# AIM OF THE EXERCISE:
Copy out the data line by line exactly, from its start to the line bearing "ATOM 1 N N .", inclusive.

EXCERPTED RECORDS START

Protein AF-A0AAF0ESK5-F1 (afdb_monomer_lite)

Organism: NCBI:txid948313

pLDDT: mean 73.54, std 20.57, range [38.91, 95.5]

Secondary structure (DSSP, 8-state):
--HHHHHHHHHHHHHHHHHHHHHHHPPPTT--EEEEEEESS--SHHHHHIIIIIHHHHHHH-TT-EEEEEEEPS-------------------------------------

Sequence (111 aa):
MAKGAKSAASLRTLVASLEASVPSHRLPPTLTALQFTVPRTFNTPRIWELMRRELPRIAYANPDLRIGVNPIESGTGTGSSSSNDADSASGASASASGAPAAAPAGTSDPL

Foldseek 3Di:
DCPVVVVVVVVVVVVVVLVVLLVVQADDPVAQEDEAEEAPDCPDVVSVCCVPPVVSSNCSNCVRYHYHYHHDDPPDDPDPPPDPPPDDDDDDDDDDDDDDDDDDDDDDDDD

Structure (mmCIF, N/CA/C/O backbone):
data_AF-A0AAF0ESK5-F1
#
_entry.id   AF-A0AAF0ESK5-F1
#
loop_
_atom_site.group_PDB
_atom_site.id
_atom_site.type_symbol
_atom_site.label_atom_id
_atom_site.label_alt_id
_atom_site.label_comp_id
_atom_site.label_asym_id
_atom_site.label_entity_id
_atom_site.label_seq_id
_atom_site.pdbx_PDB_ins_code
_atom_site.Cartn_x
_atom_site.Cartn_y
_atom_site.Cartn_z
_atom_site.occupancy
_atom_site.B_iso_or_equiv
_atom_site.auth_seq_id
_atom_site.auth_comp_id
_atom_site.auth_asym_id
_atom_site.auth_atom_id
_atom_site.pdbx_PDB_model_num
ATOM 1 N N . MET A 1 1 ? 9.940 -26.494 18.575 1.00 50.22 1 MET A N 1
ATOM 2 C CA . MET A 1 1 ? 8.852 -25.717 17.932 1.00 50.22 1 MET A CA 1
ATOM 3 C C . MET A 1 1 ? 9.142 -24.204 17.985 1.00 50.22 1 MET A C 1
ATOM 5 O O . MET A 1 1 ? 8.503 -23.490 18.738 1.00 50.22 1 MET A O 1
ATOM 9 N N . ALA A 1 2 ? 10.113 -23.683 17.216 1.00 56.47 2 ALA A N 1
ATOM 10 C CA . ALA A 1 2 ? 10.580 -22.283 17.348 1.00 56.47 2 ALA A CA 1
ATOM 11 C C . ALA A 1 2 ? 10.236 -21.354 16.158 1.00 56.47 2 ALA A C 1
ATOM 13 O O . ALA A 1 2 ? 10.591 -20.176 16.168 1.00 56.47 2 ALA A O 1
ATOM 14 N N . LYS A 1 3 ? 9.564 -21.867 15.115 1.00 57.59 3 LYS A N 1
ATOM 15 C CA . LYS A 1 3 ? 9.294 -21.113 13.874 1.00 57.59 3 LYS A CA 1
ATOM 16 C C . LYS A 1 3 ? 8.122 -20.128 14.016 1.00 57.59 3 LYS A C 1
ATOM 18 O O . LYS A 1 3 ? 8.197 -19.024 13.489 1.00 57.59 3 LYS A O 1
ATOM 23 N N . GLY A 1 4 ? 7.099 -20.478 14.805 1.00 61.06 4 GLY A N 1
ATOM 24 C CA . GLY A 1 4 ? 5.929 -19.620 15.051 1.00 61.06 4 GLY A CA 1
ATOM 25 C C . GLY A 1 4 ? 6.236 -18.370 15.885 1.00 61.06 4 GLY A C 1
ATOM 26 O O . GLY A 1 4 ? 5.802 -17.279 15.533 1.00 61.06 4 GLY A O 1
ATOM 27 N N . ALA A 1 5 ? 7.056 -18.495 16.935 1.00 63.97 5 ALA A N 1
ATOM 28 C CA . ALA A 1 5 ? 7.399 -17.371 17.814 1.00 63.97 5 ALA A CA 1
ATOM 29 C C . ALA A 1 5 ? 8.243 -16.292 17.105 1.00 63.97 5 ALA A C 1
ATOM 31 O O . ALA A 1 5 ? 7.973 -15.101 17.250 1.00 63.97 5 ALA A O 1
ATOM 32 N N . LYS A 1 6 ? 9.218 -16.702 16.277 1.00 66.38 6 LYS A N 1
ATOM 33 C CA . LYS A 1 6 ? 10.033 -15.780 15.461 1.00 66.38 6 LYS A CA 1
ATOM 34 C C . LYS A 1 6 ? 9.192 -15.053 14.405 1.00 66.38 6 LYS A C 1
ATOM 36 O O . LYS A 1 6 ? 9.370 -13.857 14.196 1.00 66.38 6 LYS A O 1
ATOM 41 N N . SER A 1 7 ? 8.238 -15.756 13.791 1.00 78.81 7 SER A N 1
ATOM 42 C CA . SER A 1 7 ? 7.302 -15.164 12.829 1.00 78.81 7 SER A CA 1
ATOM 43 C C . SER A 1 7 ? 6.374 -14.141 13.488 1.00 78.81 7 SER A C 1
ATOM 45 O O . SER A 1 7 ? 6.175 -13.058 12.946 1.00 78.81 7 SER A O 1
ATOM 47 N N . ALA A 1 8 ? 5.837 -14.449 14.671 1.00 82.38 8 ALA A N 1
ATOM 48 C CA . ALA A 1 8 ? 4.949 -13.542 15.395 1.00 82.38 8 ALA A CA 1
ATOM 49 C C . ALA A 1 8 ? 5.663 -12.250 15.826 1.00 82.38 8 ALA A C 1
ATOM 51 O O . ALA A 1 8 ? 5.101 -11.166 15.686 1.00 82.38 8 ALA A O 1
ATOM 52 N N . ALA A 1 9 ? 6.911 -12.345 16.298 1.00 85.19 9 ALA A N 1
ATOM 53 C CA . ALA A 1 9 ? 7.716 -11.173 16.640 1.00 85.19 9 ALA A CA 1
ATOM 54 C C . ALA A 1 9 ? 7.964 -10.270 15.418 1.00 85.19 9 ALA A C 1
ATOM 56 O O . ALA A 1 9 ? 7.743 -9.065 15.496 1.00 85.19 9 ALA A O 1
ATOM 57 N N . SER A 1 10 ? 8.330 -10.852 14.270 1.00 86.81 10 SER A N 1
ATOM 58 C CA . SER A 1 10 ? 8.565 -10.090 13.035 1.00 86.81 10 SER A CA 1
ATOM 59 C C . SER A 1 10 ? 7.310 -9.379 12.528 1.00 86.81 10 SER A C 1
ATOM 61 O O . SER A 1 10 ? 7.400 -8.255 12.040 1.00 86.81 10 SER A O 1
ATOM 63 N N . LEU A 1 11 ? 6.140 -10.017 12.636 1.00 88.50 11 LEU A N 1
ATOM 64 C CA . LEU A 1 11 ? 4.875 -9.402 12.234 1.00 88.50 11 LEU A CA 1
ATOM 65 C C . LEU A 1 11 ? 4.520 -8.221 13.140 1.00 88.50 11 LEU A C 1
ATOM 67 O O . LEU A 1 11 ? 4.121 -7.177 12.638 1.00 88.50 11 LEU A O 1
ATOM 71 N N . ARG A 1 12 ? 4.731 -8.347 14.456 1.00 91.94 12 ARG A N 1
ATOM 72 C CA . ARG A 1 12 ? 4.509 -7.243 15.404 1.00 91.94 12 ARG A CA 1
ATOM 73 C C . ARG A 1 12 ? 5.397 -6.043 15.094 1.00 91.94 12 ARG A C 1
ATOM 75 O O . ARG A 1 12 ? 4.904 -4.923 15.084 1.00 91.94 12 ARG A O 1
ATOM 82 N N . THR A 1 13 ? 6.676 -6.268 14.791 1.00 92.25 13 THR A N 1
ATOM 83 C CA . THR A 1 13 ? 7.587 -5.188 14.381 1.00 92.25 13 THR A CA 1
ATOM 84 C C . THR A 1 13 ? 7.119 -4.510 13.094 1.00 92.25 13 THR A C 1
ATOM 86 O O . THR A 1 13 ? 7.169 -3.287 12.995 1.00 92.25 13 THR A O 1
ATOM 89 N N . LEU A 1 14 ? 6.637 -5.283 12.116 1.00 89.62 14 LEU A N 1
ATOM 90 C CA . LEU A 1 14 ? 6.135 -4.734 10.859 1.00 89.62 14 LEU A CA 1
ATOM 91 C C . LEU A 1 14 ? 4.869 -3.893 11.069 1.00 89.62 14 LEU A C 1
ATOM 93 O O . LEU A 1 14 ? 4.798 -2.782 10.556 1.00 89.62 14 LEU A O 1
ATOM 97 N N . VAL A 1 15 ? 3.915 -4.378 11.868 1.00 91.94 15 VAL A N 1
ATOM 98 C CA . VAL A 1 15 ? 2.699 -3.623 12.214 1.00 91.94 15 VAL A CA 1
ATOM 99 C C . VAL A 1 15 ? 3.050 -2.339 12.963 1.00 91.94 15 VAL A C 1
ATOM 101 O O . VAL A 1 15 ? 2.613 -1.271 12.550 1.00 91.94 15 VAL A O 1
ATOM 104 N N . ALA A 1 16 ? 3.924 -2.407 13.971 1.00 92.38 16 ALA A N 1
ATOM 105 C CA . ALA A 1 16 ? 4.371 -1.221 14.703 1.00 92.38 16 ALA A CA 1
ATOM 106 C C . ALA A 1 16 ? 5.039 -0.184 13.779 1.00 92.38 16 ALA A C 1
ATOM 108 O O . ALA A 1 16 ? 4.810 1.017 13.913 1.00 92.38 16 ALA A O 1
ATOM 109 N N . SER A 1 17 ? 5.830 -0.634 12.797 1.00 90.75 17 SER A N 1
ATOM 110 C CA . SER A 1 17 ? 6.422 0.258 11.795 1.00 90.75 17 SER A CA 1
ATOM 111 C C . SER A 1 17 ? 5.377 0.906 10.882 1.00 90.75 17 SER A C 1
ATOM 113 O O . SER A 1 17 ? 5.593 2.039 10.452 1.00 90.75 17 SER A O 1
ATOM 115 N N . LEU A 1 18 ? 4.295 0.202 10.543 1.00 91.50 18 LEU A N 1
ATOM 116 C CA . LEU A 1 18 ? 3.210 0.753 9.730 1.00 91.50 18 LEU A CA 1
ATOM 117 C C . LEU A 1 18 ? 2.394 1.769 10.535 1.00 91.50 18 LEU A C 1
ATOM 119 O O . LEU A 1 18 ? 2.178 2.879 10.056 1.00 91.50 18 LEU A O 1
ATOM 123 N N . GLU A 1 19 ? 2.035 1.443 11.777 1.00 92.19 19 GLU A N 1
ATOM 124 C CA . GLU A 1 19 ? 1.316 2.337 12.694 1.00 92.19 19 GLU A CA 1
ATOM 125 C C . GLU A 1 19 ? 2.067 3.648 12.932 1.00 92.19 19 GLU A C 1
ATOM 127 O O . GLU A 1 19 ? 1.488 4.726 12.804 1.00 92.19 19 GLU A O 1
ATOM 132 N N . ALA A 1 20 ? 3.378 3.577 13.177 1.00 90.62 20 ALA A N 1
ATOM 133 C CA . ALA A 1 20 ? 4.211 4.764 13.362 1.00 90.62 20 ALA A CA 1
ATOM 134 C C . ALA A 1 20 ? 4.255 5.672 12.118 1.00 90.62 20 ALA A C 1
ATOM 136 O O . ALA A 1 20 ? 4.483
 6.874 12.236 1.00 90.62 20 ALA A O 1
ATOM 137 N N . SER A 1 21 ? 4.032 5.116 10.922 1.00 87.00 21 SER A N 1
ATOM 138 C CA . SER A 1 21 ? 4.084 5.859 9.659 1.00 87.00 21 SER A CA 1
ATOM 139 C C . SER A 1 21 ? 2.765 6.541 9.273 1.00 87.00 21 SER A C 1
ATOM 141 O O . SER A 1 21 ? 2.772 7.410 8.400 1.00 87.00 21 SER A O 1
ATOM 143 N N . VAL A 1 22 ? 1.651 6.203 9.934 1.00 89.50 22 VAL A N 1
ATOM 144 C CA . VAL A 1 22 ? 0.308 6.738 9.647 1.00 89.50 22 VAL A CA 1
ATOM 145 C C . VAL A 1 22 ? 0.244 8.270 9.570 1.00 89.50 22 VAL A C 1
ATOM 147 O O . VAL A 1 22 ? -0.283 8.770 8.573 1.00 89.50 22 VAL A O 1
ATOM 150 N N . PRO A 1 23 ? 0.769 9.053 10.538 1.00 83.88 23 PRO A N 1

EXCERPTED RECORDS END

# TASK SOLUTION:
Protein AF-A0AAF0ESK5-F1 (afdb_monomer_lite)

Organism: NCBI:txid948313

pLDDT: mean 73.54, std 20.57, range [38.91, 95.5]

Secondary structure (DSSP, 8-state):
--HHHHHHHHHHHHHHHHHHHHHHHPPPTT--EEEEEEESS--SHHHHHIIIIIHHHHHHH-TT-EEEEEEEPS-------------------------------------

Sequence (111 aa):
MAKGAKSAASLRTLVASLEASVPSHRLPPTLTALQFTVPRTFNTPRIWELMRRELPRIAYANPDLRIGVNPIESGTGTGSSSSNDADSASGASASASGAPAAAPAGTSDPL

Foldseek 3Di:
DCPVVVVVVVVVVVVVVLVVLLVVQADDPVAQEDEAEEAPDCPDVVSVCCVPPVVSSNCSNCVRYHYHYHHDDPPDDPDPPPDPPPDDDDDDDDDDDDDDDDDDDDDDDDD

Structure (mmCIF, N/CA/C/O backbone):
data_AF-A0AAF0ESK5-F1
#
_entry.id   AF-A0AAF0ESK5-F1
#
loop_
_atom_site.group_PDB
_atom_site.id
_atom_site.type_symbol
_atom_site.label_atom_id
_atom_site.label_alt_id
_atom_site.label_comp_id
_atom_site.label_asym_id
_atom_site.label_entity_id
_atom_site.label_seq_id
_atom_site.pdbx_PDB_ins_code
_atom_site.Cartn_x
_atom_site.Cartn_y
_atom_site.Cartn_z
_atom_site.occupancy
_atom_site.B_iso_or_equiv
_atom_site.auth_seq_id
_atom_site.auth_comp_id
_atom_site.auth_asym_id
_atom_site.auth_atom_id
_atom_site.pdbx_PDB_model_num
ATOM 1 N N . MET A 1 1 ? 9.940 -26.494 18.575 1.00 50.22 1 MET A N 1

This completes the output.